• **PROMPT**
Restate word for word the lines below that run from the one holding "ATOM 163 N N" through the one holding "3.685 13.150 1.00 74.75 20 VAL A O 1", inclusive. Pictures don't belong in the copy.

==== EXCERPTED DATA ====

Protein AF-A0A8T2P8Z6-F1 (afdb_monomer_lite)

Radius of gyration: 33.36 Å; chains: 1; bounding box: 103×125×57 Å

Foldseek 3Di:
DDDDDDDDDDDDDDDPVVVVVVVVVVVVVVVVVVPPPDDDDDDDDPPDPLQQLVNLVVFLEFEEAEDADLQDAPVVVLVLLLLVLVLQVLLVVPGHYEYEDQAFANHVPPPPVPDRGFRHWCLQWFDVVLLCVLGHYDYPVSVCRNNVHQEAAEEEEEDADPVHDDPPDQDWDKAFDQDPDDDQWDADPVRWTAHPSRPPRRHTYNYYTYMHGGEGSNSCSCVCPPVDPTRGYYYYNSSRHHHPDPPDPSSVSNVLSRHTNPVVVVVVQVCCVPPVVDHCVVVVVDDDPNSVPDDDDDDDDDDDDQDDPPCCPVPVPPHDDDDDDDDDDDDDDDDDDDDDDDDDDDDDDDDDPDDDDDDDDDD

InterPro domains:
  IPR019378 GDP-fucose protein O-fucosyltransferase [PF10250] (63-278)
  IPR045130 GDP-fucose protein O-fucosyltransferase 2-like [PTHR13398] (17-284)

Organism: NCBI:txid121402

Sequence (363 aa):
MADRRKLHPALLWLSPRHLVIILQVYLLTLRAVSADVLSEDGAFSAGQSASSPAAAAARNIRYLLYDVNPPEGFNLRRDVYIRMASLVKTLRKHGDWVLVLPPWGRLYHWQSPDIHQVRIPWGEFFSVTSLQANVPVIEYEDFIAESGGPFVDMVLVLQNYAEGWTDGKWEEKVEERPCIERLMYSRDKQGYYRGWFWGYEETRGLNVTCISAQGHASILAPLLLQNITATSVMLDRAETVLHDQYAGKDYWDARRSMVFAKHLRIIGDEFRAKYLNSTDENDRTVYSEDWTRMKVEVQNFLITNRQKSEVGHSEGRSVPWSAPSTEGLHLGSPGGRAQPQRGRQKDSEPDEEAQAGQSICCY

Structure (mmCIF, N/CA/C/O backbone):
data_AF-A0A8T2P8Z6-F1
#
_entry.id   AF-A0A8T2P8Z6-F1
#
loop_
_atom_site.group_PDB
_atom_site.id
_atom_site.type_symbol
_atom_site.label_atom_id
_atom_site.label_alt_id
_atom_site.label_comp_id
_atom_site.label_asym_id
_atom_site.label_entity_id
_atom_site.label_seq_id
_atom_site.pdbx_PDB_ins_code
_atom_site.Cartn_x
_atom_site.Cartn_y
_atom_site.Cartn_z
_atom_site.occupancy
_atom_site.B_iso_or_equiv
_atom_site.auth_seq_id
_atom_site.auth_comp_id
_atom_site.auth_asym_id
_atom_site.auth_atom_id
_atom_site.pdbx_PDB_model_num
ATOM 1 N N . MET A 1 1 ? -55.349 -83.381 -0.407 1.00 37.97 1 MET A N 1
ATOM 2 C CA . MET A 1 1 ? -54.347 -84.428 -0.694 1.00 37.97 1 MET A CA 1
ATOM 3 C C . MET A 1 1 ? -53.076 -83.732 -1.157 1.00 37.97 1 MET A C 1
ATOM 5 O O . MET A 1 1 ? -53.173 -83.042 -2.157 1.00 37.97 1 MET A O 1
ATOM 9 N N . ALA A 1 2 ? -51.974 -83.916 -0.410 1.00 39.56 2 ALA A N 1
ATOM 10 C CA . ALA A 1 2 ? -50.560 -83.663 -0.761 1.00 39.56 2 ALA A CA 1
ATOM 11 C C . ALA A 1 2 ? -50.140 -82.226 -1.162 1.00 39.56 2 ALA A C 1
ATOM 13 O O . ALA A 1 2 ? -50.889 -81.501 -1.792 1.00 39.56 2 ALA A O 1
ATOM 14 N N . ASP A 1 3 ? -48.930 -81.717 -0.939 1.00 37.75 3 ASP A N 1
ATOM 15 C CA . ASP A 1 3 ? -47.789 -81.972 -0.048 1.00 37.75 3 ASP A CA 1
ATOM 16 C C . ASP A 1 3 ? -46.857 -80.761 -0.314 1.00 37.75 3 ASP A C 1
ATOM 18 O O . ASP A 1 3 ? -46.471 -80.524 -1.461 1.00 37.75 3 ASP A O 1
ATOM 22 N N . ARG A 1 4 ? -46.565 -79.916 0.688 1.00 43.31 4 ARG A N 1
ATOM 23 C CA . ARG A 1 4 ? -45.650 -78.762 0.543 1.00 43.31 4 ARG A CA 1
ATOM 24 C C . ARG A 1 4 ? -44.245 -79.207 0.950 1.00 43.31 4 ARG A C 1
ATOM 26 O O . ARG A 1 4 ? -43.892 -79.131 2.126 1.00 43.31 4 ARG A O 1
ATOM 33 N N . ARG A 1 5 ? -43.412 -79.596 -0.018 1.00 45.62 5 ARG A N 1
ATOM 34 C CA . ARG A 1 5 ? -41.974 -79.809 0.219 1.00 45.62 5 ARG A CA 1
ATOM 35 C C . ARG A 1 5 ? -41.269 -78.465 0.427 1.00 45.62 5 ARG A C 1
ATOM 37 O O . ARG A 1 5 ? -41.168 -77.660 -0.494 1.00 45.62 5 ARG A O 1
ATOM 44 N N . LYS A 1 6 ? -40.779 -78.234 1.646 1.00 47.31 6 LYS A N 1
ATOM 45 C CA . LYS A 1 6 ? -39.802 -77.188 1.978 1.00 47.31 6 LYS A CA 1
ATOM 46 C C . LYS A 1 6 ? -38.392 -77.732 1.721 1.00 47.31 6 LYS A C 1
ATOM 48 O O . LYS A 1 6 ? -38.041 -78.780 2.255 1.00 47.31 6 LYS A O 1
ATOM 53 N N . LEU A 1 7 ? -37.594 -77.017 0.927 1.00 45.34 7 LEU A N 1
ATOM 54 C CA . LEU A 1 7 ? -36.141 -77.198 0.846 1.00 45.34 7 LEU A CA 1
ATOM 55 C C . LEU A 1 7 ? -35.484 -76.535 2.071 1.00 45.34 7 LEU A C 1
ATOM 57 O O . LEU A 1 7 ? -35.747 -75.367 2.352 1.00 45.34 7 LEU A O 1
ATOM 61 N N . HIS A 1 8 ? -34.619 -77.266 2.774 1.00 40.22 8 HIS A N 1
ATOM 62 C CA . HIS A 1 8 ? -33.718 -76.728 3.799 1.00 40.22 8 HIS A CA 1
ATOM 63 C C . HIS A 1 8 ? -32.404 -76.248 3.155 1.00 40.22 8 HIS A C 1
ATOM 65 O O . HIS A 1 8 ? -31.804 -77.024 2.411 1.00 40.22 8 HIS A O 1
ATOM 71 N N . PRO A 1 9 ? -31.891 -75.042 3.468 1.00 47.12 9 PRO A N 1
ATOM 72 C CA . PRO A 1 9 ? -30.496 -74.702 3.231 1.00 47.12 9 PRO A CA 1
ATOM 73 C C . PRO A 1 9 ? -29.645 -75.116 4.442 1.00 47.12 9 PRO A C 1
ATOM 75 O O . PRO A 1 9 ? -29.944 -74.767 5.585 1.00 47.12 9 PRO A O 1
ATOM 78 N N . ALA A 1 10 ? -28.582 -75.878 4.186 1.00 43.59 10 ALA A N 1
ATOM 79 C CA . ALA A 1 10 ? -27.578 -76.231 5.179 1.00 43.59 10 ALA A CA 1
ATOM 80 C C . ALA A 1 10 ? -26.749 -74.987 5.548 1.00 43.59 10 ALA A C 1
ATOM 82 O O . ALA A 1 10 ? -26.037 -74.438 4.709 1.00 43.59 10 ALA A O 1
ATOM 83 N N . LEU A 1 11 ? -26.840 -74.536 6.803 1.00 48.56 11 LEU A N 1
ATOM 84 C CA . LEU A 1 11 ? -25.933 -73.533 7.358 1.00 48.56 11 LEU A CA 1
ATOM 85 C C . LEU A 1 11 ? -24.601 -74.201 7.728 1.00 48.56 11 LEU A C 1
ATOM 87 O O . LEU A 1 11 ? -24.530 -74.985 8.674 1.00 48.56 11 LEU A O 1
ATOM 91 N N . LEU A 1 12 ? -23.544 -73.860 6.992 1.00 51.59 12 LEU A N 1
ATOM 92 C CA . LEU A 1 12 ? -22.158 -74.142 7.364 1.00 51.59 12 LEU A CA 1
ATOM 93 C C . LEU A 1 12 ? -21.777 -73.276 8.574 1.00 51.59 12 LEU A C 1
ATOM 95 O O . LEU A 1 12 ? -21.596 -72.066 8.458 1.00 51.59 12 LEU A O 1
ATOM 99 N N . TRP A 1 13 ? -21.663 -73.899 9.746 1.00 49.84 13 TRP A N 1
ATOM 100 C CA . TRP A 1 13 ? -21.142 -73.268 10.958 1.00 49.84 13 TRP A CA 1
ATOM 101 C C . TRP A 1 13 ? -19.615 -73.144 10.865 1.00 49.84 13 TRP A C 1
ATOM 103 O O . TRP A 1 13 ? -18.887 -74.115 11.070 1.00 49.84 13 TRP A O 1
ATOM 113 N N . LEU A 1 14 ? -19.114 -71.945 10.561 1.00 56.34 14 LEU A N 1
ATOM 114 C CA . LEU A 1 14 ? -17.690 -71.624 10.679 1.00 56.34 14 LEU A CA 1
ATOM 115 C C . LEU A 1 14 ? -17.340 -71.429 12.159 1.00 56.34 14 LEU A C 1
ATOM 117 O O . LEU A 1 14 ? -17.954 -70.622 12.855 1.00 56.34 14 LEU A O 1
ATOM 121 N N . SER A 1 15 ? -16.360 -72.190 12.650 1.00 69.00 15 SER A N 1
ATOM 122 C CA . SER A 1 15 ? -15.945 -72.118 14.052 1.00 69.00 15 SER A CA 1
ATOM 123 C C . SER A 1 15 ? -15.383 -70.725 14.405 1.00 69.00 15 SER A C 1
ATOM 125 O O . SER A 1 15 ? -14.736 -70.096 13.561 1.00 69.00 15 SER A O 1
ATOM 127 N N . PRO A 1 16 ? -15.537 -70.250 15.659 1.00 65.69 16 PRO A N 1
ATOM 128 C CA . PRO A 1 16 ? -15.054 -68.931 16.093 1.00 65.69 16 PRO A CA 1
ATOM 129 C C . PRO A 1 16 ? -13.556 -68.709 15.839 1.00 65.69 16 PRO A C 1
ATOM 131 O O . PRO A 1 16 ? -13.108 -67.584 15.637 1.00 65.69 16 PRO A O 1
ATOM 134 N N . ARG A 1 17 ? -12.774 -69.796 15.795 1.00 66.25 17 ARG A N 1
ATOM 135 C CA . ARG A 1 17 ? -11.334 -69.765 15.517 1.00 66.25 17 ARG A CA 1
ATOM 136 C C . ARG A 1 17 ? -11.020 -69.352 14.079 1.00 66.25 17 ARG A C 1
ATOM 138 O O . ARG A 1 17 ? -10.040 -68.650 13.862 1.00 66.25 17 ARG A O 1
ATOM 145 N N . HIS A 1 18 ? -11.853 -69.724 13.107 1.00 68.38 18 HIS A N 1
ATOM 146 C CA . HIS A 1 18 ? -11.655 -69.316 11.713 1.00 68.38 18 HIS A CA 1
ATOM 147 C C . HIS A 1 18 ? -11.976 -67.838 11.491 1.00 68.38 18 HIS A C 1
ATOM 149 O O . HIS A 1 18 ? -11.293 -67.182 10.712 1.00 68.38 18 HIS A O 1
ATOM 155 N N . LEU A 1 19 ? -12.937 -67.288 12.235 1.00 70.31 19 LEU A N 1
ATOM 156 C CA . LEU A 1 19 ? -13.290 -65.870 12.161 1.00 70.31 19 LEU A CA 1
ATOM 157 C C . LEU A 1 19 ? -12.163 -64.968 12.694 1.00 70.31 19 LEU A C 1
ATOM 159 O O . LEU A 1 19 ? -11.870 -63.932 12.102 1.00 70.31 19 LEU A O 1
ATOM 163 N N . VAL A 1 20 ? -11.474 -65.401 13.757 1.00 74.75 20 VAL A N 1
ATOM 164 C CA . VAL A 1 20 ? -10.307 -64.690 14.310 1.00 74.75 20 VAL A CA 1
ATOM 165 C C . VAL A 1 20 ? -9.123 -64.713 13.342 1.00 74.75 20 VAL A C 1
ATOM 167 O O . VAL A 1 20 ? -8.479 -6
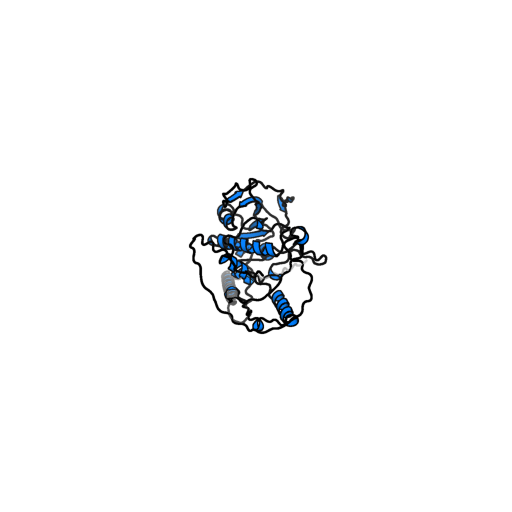3.685 13.150 1.00 74.75 20 VAL A O 1
ATOM 170 N N . ILE A 1 21 ? -8.861 -65.850 12.689 1.00 77.69 21 ILE A N 1
ATOM 171 C CA . ILE A 1 21 ? -7.776 -65.961 11.700 1.00 77.69 21 ILE A CA 1
ATOM 172 C C . ILE A 1 21 ? -8.054 -65.054 10.494 1.00 77.69 21 ILE A C 1
ATOM 174 O O . ILE A 1 21 ? -7.162 -64.330 10.064 1.00 77.69 21 ILE A O 1
ATOM 178 N N . ILE A 1 22 ? -9.292 -65.026 9.989 1.00 76.69 22 ILE A N 1
ATOM 179 C CA . ILE A 1 22 ? -9.676 -64.147 8.873 1.00 76.69 22 ILE A CA 1
ATOM 180 C C . ILE A 1 22 ? -9.498 -62.670 9.254 1.00 76.69 22 ILE A C 1
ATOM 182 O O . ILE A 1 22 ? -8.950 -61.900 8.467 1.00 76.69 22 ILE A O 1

====

• **EXERCISE SOLUTION**
ATOM 163 N N . VAL A 1 20 ? -11.474 -65.401 13.757 1.00 74.75 20 VAL A N 1
ATOM 164 C CA . VAL A 1 20 ? -10.307 -64.690 14.310 1.00 74.75 20 VAL A CA 1
ATOM 165 C C . VAL A 1 20 ? -9.123 -64.713 13.342 1.00 74.75 20 VAL A C 1
ATOM 167 O O . VAL A 1 20 ? -8.479 -6
3.685 13.150 1.00 74.75 20 VAL A O 1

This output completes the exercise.